═══ DATA SECTION
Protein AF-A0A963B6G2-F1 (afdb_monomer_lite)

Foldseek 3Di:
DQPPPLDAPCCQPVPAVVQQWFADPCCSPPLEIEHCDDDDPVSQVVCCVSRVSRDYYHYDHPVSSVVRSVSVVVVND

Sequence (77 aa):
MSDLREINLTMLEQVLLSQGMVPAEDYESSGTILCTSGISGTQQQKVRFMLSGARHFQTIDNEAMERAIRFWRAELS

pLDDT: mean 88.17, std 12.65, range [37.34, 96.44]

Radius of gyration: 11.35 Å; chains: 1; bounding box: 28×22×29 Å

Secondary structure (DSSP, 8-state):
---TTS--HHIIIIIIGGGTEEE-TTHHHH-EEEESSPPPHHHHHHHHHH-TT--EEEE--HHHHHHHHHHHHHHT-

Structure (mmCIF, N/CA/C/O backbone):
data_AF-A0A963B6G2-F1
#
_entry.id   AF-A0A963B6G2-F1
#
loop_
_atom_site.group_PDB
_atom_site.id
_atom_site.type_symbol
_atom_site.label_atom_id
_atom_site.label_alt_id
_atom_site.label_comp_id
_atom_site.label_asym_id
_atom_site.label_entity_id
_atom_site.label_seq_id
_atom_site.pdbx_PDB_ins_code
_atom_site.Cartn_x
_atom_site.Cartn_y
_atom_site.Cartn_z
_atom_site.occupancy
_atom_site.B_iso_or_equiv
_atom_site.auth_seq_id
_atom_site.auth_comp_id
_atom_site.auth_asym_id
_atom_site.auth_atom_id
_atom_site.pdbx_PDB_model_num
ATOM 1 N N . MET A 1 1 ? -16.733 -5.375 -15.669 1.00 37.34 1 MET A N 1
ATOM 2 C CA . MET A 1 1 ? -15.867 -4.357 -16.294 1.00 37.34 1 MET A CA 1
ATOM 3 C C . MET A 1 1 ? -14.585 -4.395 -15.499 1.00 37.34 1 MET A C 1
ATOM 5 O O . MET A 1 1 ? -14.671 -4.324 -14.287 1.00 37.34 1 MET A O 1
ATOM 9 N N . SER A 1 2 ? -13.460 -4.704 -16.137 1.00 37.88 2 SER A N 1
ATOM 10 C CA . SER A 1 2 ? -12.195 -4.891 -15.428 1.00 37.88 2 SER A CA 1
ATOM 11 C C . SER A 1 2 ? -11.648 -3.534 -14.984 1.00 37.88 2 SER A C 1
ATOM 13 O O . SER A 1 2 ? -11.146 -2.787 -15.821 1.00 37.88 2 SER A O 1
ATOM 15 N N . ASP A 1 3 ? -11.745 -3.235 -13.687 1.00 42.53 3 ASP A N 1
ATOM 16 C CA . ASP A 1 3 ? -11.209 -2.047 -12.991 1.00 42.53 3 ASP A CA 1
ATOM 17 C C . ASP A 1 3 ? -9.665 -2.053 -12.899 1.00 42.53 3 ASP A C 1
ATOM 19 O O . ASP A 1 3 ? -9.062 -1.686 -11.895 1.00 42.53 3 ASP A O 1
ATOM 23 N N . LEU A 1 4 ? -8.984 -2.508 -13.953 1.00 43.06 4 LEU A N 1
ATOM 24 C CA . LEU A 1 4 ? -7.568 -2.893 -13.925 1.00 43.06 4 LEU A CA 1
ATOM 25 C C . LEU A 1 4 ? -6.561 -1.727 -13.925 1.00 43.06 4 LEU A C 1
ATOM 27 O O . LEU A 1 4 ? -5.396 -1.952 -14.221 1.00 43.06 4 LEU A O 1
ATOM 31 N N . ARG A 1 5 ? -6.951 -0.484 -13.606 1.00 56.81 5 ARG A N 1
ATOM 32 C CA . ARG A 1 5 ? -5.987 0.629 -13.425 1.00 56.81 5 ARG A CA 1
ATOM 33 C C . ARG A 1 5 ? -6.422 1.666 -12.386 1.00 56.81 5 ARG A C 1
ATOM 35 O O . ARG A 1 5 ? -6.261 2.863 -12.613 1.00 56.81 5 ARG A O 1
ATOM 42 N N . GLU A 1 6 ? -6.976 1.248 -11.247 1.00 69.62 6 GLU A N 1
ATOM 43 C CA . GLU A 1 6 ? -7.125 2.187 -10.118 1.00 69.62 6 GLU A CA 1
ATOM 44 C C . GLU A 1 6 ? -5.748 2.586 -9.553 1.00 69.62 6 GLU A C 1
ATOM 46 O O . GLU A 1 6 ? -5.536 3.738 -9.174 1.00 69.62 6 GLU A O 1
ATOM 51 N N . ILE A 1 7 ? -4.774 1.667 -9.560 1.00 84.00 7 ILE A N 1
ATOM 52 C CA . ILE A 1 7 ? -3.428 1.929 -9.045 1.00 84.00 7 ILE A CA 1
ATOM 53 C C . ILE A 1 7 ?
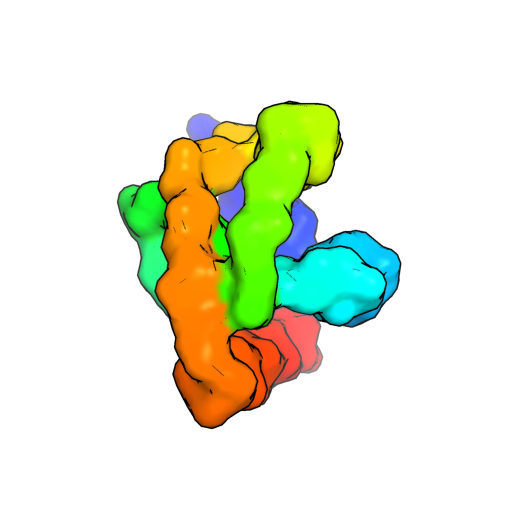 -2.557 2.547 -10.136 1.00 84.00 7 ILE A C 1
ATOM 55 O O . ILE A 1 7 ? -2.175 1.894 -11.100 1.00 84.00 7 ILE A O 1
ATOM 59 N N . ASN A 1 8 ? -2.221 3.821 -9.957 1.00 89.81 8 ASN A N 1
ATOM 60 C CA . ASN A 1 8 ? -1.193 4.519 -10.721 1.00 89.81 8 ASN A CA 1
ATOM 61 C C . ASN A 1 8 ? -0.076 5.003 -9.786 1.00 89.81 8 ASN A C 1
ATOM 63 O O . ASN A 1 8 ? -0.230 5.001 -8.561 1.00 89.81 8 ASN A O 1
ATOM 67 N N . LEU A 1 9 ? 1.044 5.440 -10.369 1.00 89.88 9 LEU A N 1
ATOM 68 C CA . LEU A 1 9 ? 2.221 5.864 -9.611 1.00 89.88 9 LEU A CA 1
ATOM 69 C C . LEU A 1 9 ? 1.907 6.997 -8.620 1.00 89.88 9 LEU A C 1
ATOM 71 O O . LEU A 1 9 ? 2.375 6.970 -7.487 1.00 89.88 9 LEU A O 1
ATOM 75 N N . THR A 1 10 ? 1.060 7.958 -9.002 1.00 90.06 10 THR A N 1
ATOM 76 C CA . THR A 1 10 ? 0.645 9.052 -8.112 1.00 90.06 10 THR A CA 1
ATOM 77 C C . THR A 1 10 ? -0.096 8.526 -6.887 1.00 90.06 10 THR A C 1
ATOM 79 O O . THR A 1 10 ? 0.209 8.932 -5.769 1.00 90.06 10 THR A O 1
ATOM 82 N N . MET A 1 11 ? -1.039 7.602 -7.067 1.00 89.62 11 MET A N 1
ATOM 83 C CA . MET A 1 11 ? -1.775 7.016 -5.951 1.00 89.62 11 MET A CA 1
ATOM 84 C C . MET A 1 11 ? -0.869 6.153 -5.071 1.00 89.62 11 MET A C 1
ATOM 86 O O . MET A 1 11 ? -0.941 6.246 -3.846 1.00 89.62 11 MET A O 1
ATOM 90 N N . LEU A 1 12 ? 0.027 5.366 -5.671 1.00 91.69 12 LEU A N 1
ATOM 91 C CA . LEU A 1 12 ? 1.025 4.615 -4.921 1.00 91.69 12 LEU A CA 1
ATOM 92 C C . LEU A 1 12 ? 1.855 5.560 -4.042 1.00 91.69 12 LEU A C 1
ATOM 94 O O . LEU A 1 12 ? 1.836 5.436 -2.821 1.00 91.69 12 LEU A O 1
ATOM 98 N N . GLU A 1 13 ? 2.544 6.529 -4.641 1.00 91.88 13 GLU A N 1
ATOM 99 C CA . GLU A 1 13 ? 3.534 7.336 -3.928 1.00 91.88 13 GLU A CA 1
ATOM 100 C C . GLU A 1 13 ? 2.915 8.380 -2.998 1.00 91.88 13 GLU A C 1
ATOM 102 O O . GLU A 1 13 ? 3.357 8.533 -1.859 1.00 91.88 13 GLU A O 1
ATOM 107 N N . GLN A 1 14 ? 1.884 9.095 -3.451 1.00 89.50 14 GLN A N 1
══════
◆ **EXERCISE DETAILS**
Will you return exactly the lines above from the one with "ATOM 5 O O ." down to the one with "ATOM 46 O O", counting both as part of the range?

◆ **EXERCISE RESPONSE**
ATOM 5 O O . MET A 1 1 ? -14.671 -4.324 -14.287 1.00 37.34 1 MET A O 1
ATOM 9 N N . SER A 1 2 ? -13.460 -4.704 -16.137 1.00 37.88 2 SER A N 1
ATOM 10 C CA . SER A 1 2 ? -12.195 -4.891 -15.428 1.00 37.88 2 SER A CA 1
ATOM 11 C C . SER A 1 2 ? -11.648 -3.534 -14.984 1.00 37.88 2 SER A C 1
ATOM 13 O O . SER A 1 2 ? -11.146 -2.787 -15.821 1.00 37.88 2 SER A O 1
ATOM 15 N N . ASP A 1 3 ? -11.745 -3.235 -13.687 1.00 42.53 3 ASP A N 1
ATOM 16 C CA . ASP A 1 3 ? -11.209 -2.047 -12.991 1.00 42.53 3 ASP A CA 1
ATOM 17 C C . ASP A 1 3 ? -9.665 -2.053 -12.899 1.00 42.53 3 ASP A C 1
ATOM 19 O O . ASP A 1 3 ? -9.062 -1.686 -11.895 1.00 42.53 3 ASP A O 1
ATOM 23 N N . LEU A 1 4 ? -8.984 -2.508 -13.953 1.00 43.06 4 LEU A N 1
ATOM 24 C CA . LEU A 1 4 ? -7.568 -2.893 -13.925 1.00 43.06 4 LEU A CA 1
ATOM 25 C C . LEU A 1 4 ? -6.561 -1.727 -13.925 1.00 43.06 4 LEU A C 1
ATOM 27 O O . LEU A 1 4 ? -5.396 -1.952 -14.221 1.00 43.06 4 LEU A O 1
ATOM 31 N N . ARG A 1 5 ? -6.951 -0.484 -13.606 1.00 56.81 5 ARG A N 1
ATOM 32 C CA . ARG A 1 5 ? -5.987 0.629 -13.425 1.00 56.81 5 ARG A CA 1
ATOM 33 C C . ARG A 1 5 ? -6.422 1.666 -12.386 1.00 56.81 5 ARG A C 1
ATOM 35 O O . ARG A 1 5 ? -6.261 2.863 -12.613 1.00 56.81 5 ARG A O 1
ATOM 42 N N . GLU A 1 6 ? -6.976 1.248 -11.247 1.00 69.62 6 GLU A N 1
ATOM 43 C CA . GLU A 1 6 ? -7.125 2.187 -10.118 1.00 69.62 6 GLU A CA 1
ATOM 44 C C . GLU A 1 6 ? -5.748 2.586 -9.553 1.00 69.62 6 GLU A C 1
ATOM 46 O O . GLU A 1 6 ? -5.536 3.738 -9.174 1.00 69.62 6 GLU A O 1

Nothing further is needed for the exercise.